[Recorded data]
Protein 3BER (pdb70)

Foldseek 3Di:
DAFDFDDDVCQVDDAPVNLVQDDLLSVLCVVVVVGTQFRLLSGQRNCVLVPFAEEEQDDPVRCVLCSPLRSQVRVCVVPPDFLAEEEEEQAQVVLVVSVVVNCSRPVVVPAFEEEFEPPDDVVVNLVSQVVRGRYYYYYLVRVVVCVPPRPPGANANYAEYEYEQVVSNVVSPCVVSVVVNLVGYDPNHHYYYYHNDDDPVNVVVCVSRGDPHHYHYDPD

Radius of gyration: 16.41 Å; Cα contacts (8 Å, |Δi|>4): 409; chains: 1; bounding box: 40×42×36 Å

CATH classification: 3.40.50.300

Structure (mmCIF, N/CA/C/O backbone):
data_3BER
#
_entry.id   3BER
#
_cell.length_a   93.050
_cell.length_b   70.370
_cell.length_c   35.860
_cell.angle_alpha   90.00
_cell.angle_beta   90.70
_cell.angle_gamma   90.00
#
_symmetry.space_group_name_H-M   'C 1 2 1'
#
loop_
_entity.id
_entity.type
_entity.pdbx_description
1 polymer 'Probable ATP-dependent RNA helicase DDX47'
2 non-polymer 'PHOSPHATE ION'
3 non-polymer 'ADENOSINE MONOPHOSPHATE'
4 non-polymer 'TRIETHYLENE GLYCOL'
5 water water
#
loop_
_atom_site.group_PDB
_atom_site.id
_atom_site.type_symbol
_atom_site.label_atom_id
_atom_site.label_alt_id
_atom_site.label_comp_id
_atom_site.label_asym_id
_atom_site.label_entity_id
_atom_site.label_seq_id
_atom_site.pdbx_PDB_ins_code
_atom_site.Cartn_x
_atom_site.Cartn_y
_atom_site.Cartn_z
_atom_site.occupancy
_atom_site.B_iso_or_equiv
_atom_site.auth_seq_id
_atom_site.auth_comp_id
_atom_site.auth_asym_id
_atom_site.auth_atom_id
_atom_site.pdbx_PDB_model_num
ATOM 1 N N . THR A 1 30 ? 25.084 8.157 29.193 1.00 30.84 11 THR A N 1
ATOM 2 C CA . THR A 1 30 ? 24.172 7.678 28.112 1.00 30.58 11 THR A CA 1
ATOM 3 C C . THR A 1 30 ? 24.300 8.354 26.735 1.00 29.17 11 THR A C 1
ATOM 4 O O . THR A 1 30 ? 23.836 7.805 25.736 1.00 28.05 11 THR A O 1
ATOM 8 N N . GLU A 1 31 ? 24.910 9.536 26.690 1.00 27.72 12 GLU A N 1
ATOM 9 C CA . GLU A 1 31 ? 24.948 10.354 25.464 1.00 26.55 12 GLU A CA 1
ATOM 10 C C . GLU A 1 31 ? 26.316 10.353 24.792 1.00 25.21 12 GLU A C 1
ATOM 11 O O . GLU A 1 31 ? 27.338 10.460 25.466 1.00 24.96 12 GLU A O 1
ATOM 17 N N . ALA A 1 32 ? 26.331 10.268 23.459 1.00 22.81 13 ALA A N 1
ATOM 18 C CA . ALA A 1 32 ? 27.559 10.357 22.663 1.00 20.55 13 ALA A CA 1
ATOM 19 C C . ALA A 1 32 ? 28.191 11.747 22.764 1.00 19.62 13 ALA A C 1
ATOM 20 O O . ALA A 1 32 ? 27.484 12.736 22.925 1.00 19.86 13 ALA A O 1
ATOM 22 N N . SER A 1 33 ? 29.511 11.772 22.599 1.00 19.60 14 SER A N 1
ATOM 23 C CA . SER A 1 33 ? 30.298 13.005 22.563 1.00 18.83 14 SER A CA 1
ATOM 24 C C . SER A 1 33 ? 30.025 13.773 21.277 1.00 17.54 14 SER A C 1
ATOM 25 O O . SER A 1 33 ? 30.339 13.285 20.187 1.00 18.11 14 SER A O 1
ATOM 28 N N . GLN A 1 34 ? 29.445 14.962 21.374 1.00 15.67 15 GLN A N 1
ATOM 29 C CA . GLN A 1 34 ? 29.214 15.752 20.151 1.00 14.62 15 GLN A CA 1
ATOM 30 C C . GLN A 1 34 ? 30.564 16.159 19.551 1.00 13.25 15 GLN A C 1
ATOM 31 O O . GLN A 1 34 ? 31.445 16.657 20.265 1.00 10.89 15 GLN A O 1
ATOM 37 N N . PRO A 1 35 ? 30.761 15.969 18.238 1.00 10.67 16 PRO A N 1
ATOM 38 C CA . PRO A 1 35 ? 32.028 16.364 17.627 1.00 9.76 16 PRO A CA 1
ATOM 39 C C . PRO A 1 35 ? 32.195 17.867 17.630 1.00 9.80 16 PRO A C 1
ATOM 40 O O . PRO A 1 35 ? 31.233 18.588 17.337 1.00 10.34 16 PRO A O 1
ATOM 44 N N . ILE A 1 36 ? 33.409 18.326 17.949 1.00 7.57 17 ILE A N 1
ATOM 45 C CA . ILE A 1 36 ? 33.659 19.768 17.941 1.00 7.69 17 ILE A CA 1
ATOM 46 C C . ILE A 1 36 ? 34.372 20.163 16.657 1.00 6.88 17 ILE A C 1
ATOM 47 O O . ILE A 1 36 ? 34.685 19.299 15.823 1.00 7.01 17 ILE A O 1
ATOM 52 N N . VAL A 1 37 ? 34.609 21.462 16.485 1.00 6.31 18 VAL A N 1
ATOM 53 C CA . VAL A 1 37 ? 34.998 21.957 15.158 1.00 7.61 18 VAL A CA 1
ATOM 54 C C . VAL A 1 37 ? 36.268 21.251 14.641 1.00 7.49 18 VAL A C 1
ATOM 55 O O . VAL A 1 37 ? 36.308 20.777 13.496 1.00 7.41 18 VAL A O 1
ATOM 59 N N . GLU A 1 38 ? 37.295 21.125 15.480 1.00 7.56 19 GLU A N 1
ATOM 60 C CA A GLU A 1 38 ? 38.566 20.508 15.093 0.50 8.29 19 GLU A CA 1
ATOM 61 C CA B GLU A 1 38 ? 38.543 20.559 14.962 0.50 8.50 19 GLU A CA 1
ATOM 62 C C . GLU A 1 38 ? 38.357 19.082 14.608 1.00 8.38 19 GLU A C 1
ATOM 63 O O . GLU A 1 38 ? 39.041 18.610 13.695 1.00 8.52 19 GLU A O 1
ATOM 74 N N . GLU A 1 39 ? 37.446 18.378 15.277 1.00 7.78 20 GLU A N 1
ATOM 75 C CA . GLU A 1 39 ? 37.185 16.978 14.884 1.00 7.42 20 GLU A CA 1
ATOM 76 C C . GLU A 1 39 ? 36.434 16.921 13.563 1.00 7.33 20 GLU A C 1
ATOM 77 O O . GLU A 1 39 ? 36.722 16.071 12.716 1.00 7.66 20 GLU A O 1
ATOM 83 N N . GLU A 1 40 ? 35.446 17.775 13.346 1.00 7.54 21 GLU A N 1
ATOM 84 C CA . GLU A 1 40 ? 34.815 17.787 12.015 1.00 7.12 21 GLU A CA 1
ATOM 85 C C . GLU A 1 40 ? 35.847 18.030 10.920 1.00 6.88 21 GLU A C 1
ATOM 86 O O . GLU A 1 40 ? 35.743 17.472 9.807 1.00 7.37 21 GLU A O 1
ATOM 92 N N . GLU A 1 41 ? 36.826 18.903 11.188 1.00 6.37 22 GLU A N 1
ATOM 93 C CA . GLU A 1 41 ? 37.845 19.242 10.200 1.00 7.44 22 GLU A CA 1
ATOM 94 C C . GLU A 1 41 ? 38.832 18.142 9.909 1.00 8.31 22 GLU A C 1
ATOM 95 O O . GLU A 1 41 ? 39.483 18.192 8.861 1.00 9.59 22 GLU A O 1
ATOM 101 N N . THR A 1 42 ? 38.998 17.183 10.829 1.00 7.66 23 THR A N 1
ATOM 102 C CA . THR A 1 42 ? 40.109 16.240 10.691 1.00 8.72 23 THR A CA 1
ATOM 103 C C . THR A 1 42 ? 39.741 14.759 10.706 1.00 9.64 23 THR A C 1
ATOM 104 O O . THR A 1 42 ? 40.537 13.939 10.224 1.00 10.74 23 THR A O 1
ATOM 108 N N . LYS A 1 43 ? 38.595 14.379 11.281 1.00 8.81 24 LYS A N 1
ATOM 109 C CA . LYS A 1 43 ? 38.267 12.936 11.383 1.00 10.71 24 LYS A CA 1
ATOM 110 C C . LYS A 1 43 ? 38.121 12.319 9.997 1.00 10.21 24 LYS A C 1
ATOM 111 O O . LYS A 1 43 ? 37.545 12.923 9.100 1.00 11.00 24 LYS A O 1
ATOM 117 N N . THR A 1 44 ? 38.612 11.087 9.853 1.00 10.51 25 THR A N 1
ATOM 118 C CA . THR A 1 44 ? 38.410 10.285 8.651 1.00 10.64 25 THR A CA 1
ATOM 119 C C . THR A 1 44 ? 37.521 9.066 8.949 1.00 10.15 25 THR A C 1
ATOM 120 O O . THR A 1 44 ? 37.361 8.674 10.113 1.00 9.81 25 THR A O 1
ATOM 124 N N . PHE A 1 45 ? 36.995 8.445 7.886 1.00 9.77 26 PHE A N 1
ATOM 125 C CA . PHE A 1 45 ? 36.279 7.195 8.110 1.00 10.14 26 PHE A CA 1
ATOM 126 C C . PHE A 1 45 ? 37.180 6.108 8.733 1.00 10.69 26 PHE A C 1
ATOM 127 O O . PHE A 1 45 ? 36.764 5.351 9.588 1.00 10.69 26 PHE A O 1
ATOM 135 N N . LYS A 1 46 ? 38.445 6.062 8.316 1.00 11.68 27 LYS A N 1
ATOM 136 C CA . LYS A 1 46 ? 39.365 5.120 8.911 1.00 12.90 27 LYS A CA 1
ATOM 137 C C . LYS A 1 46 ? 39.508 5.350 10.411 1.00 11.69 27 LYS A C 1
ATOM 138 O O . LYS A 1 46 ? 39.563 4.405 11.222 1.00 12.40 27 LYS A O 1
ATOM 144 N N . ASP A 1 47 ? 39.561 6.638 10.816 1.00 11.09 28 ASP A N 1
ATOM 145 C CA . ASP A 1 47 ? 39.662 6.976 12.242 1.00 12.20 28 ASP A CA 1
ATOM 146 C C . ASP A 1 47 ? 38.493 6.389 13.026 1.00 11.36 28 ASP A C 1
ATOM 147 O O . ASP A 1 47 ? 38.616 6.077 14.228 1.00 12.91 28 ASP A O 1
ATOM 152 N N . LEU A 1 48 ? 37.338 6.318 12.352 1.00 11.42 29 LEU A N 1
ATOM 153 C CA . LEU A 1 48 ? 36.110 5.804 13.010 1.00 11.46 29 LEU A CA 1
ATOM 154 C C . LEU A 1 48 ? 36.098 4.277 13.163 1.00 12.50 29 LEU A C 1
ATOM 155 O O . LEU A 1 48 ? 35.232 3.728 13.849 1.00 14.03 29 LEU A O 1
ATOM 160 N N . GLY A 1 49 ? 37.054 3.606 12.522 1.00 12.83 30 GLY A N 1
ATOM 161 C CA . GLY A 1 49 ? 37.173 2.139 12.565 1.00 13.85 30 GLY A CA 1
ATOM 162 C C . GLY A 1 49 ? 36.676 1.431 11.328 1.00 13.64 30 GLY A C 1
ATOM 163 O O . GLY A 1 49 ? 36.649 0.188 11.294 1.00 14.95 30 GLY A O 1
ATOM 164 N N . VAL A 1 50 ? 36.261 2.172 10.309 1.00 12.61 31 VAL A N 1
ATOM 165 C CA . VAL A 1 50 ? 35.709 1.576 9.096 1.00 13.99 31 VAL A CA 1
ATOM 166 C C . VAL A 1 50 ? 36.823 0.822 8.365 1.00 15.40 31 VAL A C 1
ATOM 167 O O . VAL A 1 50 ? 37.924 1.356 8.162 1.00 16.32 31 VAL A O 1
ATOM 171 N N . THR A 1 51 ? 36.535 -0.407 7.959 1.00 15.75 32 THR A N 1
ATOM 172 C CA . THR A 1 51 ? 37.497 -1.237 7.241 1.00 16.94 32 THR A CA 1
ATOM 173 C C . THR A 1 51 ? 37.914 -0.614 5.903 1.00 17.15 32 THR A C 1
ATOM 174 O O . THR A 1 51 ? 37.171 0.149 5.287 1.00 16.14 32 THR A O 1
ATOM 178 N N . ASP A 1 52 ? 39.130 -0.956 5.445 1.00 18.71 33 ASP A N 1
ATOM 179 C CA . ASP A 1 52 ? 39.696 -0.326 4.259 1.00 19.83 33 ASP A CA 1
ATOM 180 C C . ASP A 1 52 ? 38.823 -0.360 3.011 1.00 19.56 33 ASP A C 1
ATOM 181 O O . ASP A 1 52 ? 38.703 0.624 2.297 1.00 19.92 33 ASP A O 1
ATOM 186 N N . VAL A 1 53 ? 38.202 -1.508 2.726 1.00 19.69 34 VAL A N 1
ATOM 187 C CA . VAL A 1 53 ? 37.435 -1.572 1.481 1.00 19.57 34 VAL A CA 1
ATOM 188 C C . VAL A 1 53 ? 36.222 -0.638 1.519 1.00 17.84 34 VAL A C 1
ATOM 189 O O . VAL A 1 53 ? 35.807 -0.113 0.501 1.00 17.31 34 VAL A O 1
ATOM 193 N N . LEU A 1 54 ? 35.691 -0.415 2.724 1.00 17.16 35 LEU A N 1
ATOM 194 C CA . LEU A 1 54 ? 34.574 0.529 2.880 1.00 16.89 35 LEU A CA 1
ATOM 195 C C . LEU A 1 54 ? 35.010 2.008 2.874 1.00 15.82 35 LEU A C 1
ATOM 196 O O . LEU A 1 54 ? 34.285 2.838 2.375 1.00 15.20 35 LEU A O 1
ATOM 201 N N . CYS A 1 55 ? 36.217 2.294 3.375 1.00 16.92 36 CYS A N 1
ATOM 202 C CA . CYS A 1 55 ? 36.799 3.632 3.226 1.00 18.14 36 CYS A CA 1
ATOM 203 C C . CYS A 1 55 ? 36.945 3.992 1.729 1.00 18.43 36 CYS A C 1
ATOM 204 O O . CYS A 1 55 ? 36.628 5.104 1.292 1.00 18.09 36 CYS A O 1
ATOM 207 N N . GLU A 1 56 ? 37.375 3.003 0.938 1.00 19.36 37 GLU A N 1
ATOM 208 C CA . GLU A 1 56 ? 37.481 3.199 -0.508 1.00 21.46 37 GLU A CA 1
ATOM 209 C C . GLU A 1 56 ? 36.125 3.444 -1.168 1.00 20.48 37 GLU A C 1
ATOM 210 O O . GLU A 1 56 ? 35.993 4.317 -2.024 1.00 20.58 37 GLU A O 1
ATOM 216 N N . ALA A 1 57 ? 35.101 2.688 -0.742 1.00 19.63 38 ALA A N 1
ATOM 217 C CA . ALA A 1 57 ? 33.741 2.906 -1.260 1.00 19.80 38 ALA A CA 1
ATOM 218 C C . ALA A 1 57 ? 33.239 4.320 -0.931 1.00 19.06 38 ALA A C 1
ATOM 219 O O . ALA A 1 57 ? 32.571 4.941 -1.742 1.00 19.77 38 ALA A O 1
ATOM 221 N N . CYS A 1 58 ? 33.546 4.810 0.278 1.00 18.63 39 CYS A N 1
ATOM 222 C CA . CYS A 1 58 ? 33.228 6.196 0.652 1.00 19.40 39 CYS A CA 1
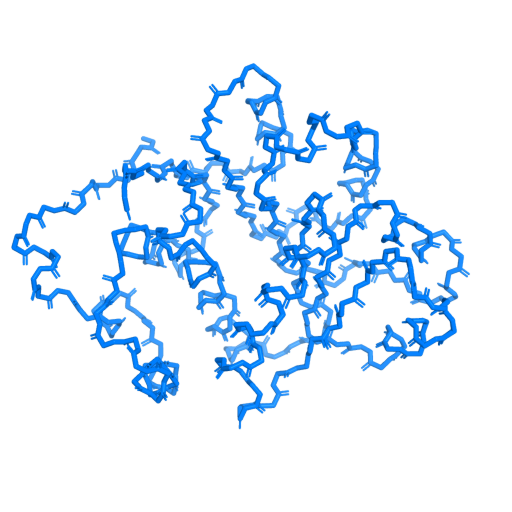
ATOM 223 C C . CYS A 1 58 ? 33.867 7.217 -0.304 1.00 21.52 39 CYS A C 1
ATOM 224 O O . CYS A 1 58 ? 33.187 8.086 -0.831 1.00 21.74 39 CYS A O 1
ATOM 227 N N . ASP A 1 59 ? 35.171 7.061 -0.517 1.00 24.08 40 ASP A N 1
ATOM 228 C CA . ASP A 1 59 ? 35.925 7.912 -1.444 1.00 26.61 40 ASP A CA 1
ATOM 229 C C . ASP A 1 59 ? 35.316 7.895 -2.837 1.00 27.27 40 ASP A C 1
ATOM 230 O O . ASP A 1 59 ? 35.098 8.952 -3.435 1.00 28.30 40 ASP A O 1
ATOM 235 N N . GLN A 1 60 ? 34.974 6.699 -3.317 1.00 28.32 41 GLN A N 1
ATOM 236 C CA . GLN A 1 60 ? 34.386 6.527 -4.654 1.00 28.69 41 GLN A CA 1
ATOM 237 C C . GLN A 1 60 ? 33.031 7.200 -4.785 1.00 28.30 41 GLN A C 1
ATOM 238 O O . GLN A 1 60 ? 32.594 7.532 -5.886 1.00 29.06 41 GLN A O 1
ATOM 244 N N . LEU A 1 61 ? 32.363 7.392 -3.651 1.00 27.02 42 LEU A N 1
ATOM 245 C CA . LEU A 1 61 ? 31.075 8.059 -3.618 1.00 26.34 42 LEU A CA 1
ATOM 246 C C . LEU A 1 61 ? 31.235 9.565 -3.405 1.00 24.76 42 LEU A C 1
ATOM 247 O O . LEU A 1 61 ? 30.262 10.312 -3.451 1.00 25.75 42 LEU A O 1
ATOM 252 N N . GLY A 1 62 ? 32.463 10.001 -3.146 1.00 24.13 43 GLY A N 1
ATOM 253 C CA . GLY A 1 62 ? 32.712 11.398 
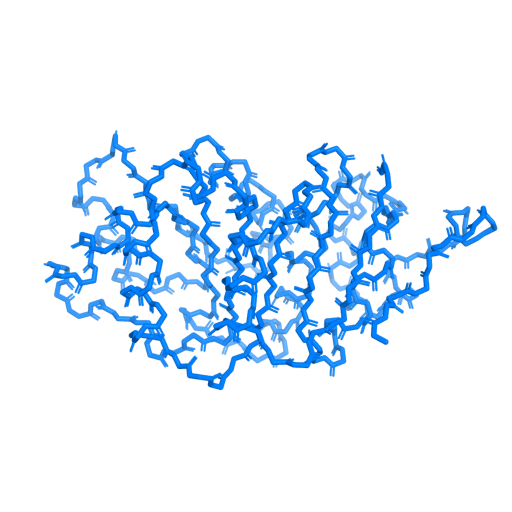-2.820 1.00 22.20 43 GLY A CA 1
ATOM 254 C C . GLY A 1 62 ? 32.347 11.730 -1.382 1.00 21.16 43 GLY A C 1
ATOM 255 O O . GLY A 1 62 ? 32.076 12.879 -1.069 1.00 21.03 43 GLY A O 1
ATOM 256 N N . TRP A 1 63 ? 32.334 10.709 -0.524 1.00 18.76 44 TRP A N 1
ATOM 257 C CA . TRP A 1 63 ? 32.218 10.905 0.929 1.00 17.36 44 TRP A CA 1
ATOM 258 C C . TRP A 1 63 ? 33.633 10.994 1.501 1.00 16.32 44 TRP A C 1
ATOM 259 O O . TRP A 1 63 ? 34.212 10.021 1.972 1.00 17.27 44 TRP A O 1
ATOM 270 N N . THR A 1 64 ? 34.215 12.183 1.410 1.00 16.96 45 THR A N 1
ATOM 271 C CA . THR A 1 64 ? 35.620 12.323 1.796 1.00 16.90 45 THR A CA 1
ATOM 272 C C . THR A 1 64 ? 35.792 12.706 3.263 1.00 14.77 45 THR A C 1
ATOM 273 O O . THR A 1 64 ? 36.868 12.509 3.820 1.00 17.68 45 THR A O 1
ATOM 277 N N . LYS A 1 65 ? 34.734 13.255 3.884 1.00 13.54 46 LYS A N 1
ATOM 278 C CA . LYS A 1 65 ? 34.722 13.499 5.328 1.00 11.38 46 LYS A CA 1
ATOM 279 C C . LYS A 1 65 ? 33.413 12.974 5.924 1.00 10.93 46 LYS A C 1
ATOM 280 O O . LYS A 1 65 ? 32.343 13.231 5.381 1.00 11.25 46 LYS A O 1
ATOM 286 N N . PRO A 1 66 ? 33.510 12.294 7.074 1.00 9.83 47 PRO A N 1
ATOM 287 C CA . PRO A 1 66 ? 32.289 11.809 7.739 1.00 9.63 47 PRO A CA 1
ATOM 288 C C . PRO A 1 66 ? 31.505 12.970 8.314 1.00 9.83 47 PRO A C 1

*Exercise requirements*
From the line holding "ATOM 236 C CA" to the line holding "ATOM 244 N N", inclusive, restate each line above exactly as written.

*Exercise answer*
ATOM 236 C CA . GLN A 1 60 ? 34.386 6.527 -4.654 1.00 28.69 41 GLN A CA 1
ATOM 237 C C . GLN A 1 60 ? 33.031 7.200 -4.785 1.00 28.30 41 GLN A C 1
ATOM 238 O O . GLN A 1 60 ? 32.594 7.532 -5.886 1.00 29.06 41 GLN A O 1
ATOM 244 N N . LEU A 1 61 ? 32.363 7.392 -3.651 1.00 27.02 42 LEU A N 1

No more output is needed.